An Introduction to Human Geography
Chapter 5: Resources, Energy and Development
The large-scale exploitation of the planet’s resource base is one of the defining
characteristics of the age in which we live. We are increasingly aware of the finite nature of
the planet’s resource base and that the exploitation of natural resources usually results in
environmental degradation.
Renewable energy = energy sources such as winds, waves and tides that are naturally
replenished and cannot be used up.
5.1 Natural resources
The Earth holds a finite stock of resources, the resource base. What human societies
consider a resource has varied through time and space. Something is a resource because
human society attaches value to it. Many of the things we value today as ‘resources’ held no
value in the past and may hold no value in the future.
5.1.1 Defining resources
The word ‘resource’ does not refer to a substance, but a function that a thing or a substance
may perform, or to an operation in which it might take place. Resources are as dynamic as
civilization itself. Each major human civilization was sustained by a particular set of resources
and technologies for their exploitation. Industrialization based on fossil fuel energy
represents a turning point in the history of human-nature relations. The changing notion of
what constitutes a ‘resource’ is an important factor in shaping the relationship between
human societies and the natural environment.
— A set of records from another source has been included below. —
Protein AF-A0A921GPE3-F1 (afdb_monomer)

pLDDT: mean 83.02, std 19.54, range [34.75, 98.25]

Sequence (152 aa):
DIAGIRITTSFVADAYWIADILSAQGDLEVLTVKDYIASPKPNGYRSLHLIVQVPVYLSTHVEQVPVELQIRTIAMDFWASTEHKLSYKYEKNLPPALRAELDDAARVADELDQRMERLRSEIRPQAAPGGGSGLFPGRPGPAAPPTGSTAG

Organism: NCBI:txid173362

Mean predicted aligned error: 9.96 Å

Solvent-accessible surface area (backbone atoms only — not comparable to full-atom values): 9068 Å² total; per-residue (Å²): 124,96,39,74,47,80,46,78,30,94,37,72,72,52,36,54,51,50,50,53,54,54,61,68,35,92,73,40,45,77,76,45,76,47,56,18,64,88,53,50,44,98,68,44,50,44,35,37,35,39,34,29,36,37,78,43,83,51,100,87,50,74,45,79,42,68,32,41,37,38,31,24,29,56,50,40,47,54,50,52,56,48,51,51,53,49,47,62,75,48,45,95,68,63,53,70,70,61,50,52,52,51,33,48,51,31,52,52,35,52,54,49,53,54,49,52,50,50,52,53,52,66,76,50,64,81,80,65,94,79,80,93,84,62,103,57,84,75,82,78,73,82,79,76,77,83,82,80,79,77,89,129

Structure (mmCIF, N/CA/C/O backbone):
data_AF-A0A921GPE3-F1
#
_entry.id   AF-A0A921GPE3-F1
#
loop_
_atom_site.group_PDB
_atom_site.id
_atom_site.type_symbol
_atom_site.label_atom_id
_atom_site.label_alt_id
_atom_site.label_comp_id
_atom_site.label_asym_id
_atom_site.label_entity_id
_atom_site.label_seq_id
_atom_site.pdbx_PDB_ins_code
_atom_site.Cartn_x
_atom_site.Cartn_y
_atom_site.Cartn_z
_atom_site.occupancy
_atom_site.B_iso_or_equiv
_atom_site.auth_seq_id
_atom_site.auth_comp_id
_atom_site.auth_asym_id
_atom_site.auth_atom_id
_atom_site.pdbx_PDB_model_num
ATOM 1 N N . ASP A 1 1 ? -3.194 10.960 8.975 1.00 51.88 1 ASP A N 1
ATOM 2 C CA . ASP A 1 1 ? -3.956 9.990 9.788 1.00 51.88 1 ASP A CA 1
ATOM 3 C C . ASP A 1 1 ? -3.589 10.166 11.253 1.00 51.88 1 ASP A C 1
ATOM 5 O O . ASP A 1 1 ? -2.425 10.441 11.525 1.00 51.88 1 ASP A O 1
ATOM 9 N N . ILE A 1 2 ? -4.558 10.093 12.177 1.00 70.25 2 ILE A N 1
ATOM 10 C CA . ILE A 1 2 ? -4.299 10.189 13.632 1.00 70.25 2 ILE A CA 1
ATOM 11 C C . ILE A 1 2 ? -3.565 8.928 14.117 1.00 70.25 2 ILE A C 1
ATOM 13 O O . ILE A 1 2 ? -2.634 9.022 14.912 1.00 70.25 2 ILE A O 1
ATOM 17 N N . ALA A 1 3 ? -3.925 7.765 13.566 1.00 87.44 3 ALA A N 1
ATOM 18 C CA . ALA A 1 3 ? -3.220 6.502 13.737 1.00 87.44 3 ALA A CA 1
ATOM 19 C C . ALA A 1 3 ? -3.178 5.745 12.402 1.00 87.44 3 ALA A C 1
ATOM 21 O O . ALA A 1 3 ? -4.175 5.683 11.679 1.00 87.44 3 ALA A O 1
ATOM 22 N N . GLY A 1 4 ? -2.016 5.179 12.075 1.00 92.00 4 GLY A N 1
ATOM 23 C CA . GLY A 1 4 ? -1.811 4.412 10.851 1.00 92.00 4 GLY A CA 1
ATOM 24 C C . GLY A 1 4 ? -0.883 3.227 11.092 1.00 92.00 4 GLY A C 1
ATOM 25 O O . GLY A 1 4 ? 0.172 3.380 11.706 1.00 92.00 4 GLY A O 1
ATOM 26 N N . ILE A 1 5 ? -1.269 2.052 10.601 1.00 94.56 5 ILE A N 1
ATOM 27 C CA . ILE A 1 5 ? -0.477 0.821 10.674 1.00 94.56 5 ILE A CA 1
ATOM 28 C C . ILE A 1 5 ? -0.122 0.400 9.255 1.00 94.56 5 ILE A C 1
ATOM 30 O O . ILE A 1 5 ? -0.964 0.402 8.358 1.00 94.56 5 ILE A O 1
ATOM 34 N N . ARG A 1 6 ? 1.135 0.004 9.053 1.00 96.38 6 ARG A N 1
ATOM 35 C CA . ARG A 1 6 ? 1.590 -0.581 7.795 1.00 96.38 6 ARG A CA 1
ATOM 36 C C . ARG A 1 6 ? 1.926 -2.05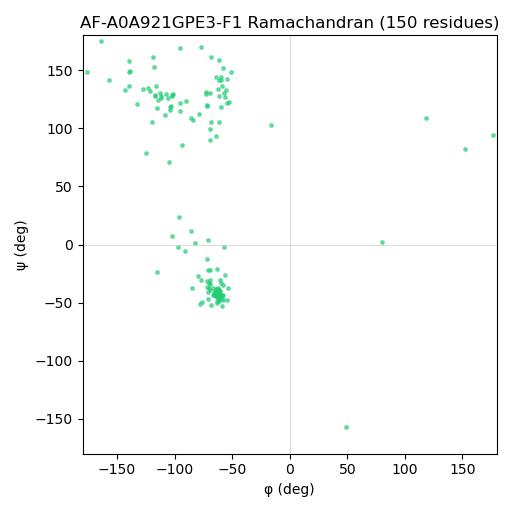0 7.989 1.00 96.38 6 ARG A C 1
ATOM 38 O O . ARG A 1 6 ? 2.720 -2.391 8.860 1.00 96.38 6 ARG A O 1
ATOM 45 N N . ILE A 1 7 ? 1.347 -2.892 7.143 1.00 97.19 7 ILE A N 1
ATOM 46 C CA . ILE A 1 7 ? 1.591 -4.331 7.111 1.00 97.19 7 ILE A CA 1
ATOM 47 C C . ILE A 1 7 ? 2.243 -4.663 5.770 1.00 97.19 7 ILE A C 1
ATOM 49 O O . ILE A 1 7 ? 1.644 -4.467 4.712 1.00 97.19 7 ILE A O 1
ATOM 53 N N . THR A 1 8 ? 3.471 -5.172 5.815 1.00 97.12 8 THR A N 1
ATOM 54 C CA . THR A 1 8 ? 4.201 -5.606 4.620 1.00 97.12 8 THR A CA 1
ATOM 55 C C . THR A 1 8 ? 4.140 -7.125 4.504 1.00 97.12 8 THR A C 1
ATOM 57 O O . THR A 1 8 ? 4.446 -7.847 5.450 1.00 97.12 8 THR A O 1
ATOM 60 N N . THR A 1 9 ? 3.752 -7.603 3.330 1.00 96.38 9 THR A N 1
ATOM 61 C CA . THR A 1 9 ? 3.557 -9.013 2.982 1.00 96.38 9 THR A CA 1
ATOM 62 C C . THR A 1 9 ? 4.494 -9.417 1.849 1.00 96.38 9 THR A C 1
ATOM 64 O O . THR A 1 9 ? 5.027 -8.570 1.130 1.00 96.38 9 THR A O 1
ATOM 67 N N . SER A 1 10 ? 4.723 -10.718 1.680 1.00 93.19 10 SER A N 1
ATOM 68 C CA . SER A 1 10 ? 5.548 -11.222 0.575 1.00 93.19 10 SER A CA 1
ATOM 69 C C . SER A 1 10 ? 4.789 -11.294 -0.750 1.00 93.19 10 SER A C 1
ATOM 71 O O . SER A 1 10 ? 5.411 -11.211 -1.802 1.00 93.19 10 SER A O 1
ATOM 73 N N . PHE A 1 11 ? 3.467 -11.460 -0.700 1.00 95.00 11 PHE A N 1
ATOM 74 C CA . PHE A 1 11 ? 2.634 -11.792 -1.850 1.00 95.00 11 PHE A CA 1
ATOM 75 C C . PHE A 1 11 ? 1.325 -11.012 -1.814 1.00 95.00 11 PHE A C 1
ATOM 77 O O . PHE A 1 11 ? 0.763 -10.778 -0.743 1.00 95.00 11 PHE A O 1
ATOM 84 N N . VAL A 1 12 ? 0.788 -10.682 -2.989 1.00 94.69 12 VAL A N 1
ATOM 85 C CA . VAL A 1 12 ? -0.485 -9.956 -3.103 1.00 94.69 12 VAL A CA 1
ATOM 86 C C . VAL A 1 12 ? -1.624 -10.765 -2.485 1.00 94.69 12 VAL A C 1
ATOM 88 O O . VAL A 1 12 ? -2.463 -10.217 -1.774 1.00 94.69 12 VAL A O 1
ATOM 91 N N . ALA A 1 13 ? -1.626 -12.086 -2.686 1.00 93.62 13 ALA A N 1
ATOM 92 C CA . ALA A 1 13 ? -2.633 -12.959 -2.089 1.00 93.62 13 ALA A CA 1
ATOM 93 C C . ALA A 1 13 ? -2.623 -12.925 -0.549 1.00 93.62 13 ALA A C 1
ATOM 95 O O . ALA A 1 13 ? -3.670 -13.094 0.074 1.00 93.62 13 ALA A O 1
ATOM 96 N N . ASP A 1 14 ? -1.460 -12.699 0.067 1.00 95.06 14 ASP A N 1
ATOM 97 C CA . ASP A 1 14 ? -1.347 -12.626 1.524 1.00 95.06 14 ASP A CA 1
ATOM 98 C C . ASP A 1 14 ? -1.870 -11.279 2.046 1.00 95.06 14 ASP A C 1
ATOM 100 O O . ASP A 1 14 ? -2.439 -11.231 3.134 1.00 95.06 14 ASP A O 1
ATOM 104 N N . ALA A 1 15 ? -1.754 -10.201 1.260 1.00 96.25 15 ALA A N 1
ATOM 105 C CA . ALA A 1 15 ? -2.336 -8.905 1.602 1.00 96.25 15 ALA A CA 1
ATOM 106 C C . ALA A 1 15 ? -3.867 -8.977 1.730 1.00 96.25 15 ALA A C 1
ATOM 108 O O . ALA A 1 15 ? -4.420 -8.511 2.727 1.00 96.25 15 ALA A O 1
ATOM 109 N N . TYR A 1 16 ? -4.538 -9.611 0.762 1.00 96.62 16 TYR A N 1
ATOM 110 C CA . TYR A 1 16 ? -5.988 -9.832 0.823 1.00 96.62 16 TYR A CA 1
ATOM 111 C C . TYR A 1 16 ? -6.380 -10.769 1.964 1.00 96.62 16 TYR A C 1
ATOM 113 O O . TYR A 1 16 ? -7.313 -10.481 2.700 1.00 96.62 16 TYR A O 1
ATOM 121 N N . TRP A 1 17 ? -5.625 -11.846 2.178 1.00 95.25 17 TRP A N 1
ATOM 122 C CA . TRP A 1 17 ? -5.907 -12.769 3.275 1.00 95.25 17 TRP A CA 1
ATOM 123 C C . TRP A 1 17 ? -5.812 -12.102 4.657 1.00 95.25 17 TRP A C 1
ATOM 125 O O . TRP A 1 17 ? -6.662 -12.335 5.514 1.00 95.25 17 TRP A O 1
ATOM 135 N N . ILE A 1 18 ? -4.810 -11.242 4.879 1.00 95.12 18 ILE A N 1
ATOM 136 C CA . ILE A 1 18 ? -4.713 -10.459 6.119 1.00 95.12 18 ILE A CA 1
ATOM 137 C C . ILE A 1 18 ? -5.896 -9.495 6.241 1.00 95.12 18 ILE A C 1
ATOM 139 O O . ILE A 1 18 ? -6.462 -9.380 7.326 1.00 95.12 18 ILE A O 1
ATOM 143 N N . ALA A 1 19 ? -6.287 -8.826 5.152 1.00 95.25 19 ALA A N 1
ATOM 144 C CA . ALA A 1 19 ? -7.456 -7.951 5.153 1.00 95.25 19 ALA A CA 1
ATOM 145 C C . ALA A 1 19 ? -8.734 -8.701 5.552 1.00 95.25 19 ALA A C 1
ATOM 147 O O . ALA A 1 19 ? -9.485 -8.201 6.388 1.00 95.25 19 ALA A O 1
ATOM 148 N N . ASP A 1 20 ? -8.945 -9.907 5.021 1.00 94.38 20 ASP A N 1
ATOM 149 C CA . ASP A 1 20 ? -10.098 -10.749 5.349 1.00 94.38 20 ASP A CA 1
ATOM 150 C C . ASP A 1 20 ? -10.100 -11.150 6.829 1.00 94.38 20 ASP A C 1
ATOM 152 O O . ASP A 1 20 ? -11.129 -11.047 7.497 1.00 94.38 20 ASP A O 1
ATOM 156 N N . ILE A 1 21 ? -8.945 -11.562 7.368 1.00 94.31 21 ILE A N 1
ATOM 157 C CA . ILE A 1 21 ? -8.822 -11.924 8.788 1.00 94.31 21 ILE A CA 1
ATOM 158 C C . ILE A 1 21 ? -9.138 -10.734 9.682 1.00 94.31 21 ILE A C 1
ATOM 160 O O . ILE A 1 21 ? -9.924 -10.882 10.612 1.00 94.31 21 ILE A O 1
ATOM 164 N N . LEU A 1 22 ? -8.542 -9.571 9.407 1.00 91.62 22 LEU A N 1
ATOM 165 C CA . LEU A 1 22 ? -8.757 -8.362 10.202 1.00 91.62 22 LEU A CA 1
ATOM 166 C C . LEU A 1 22 ? -10.213 -7.896 10.121 1.00 91.62 22 LEU A C 1
ATOM 168 O O . LEU A 1 22 ? -10.785 -7.498 11.127 1.00 91.62 22 LEU A O 1
ATOM 172 N N . SER A 1 23 ? -10.838 -8.014 8.949 1.00 89.62 23 SER A N 1
ATOM 173 C CA . SER A 1 23 ? -12.248 -7.655 8.751 1.00 89.62 23 SER A CA 1
ATOM 174 C C . SER A 1 23 ? -13.219 -8.597 9.469 1.00 89.62 23 SER A C 1
ATOM 176 O O . SER A 1 23 ? -14.359 -8.219 9.721 1.00 89.62 23 SER A O 1
ATOM 178 N N . ALA A 1 24 ? -12.790 -9.822 9.783 1.00 90.56 24 ALA A N 1
ATOM 179 C CA . ALA A 1 24 ? -13.584 -10.809 10.510 1.00 90.56 24 ALA A CA 1
ATOM 180 C C . ALA A 1 24 ? -13.399 -10.742 12.039 1.00 90.56 24 ALA A C 1
ATOM 182 O O . ALA A 1 24 ? -14.067 -11.483 12.765 1.00 90.56 24 ALA A O 1
ATOM 183 N N . GLN A 1 25 ? -12.489 -9.902 12.543 1.00 89.00 25 GLN A N 1
ATOM 184 C CA . GLN A 1 25 ? -12.277 -9.742 13.979 1.00 89.00 25 GLN A CA 1
ATOM 185 C C . GLN A 1 25 ? -13.435 -8.966 14.618 1.00 89.00 25 GLN A C 1
ATOM 187 O O . GLN A 1 25 ? -13.838 -7.917 14.133 1.00 89.00 25 GLN A O 1
ATOM 192 N N . GLY A 1 26 ? -13.982 -9.488 15.720 1.00 85.31 26 GLY A N 1
ATOM 193 C CA . GLY A 1 26 ? -15.173 -8.917 16.363 1.00 85.31 26 GLY A CA 1
ATOM 194 C C . GLY A 1 26 ? -14.945 -7.584 17.086 1.00 85.31 26 GLY A C 1
ATOM 195 O O . GLY A 1 26 ? -15.908 -6.926 17.465 1.00 85.31 26 GLY A O 1
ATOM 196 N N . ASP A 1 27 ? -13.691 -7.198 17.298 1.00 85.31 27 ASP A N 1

A consequence of globalization is that the majority of societies now have some shared
notion of what sorts of things constitute resources, and the provision of electricity is central
to the modernization process in all types of societies.
Low-energy societies are societies that are dependent upon plants, animals and human
labour.
If the notion of resource is dynamic and intimately linked to the evolution of human society,
it follows that so-called ‘technological process’ both creates and destroys resource value. As
new technologies emerge, dependent on particular resources, so old technologies and their
associated resources become redundant. New technologies also create new demands and
concerns.
The use value of resources also means that control over their supply is an important part of
political and economic power. Resource-rich regions are able to exploit this natural
advantage in their dealings with resource-poor regions. Gaining control over particular
resources has been at the heart of many wars and much conflict: the European colonization
of the ‘developing world’ was motivated by a desire to discover and control new sources of
resources.
All resources share the same characteristics.
5.1.2 Classifying resources
Natural resources are commonly divided into two types: non-renewable or stock resources
and renewable or flow resources.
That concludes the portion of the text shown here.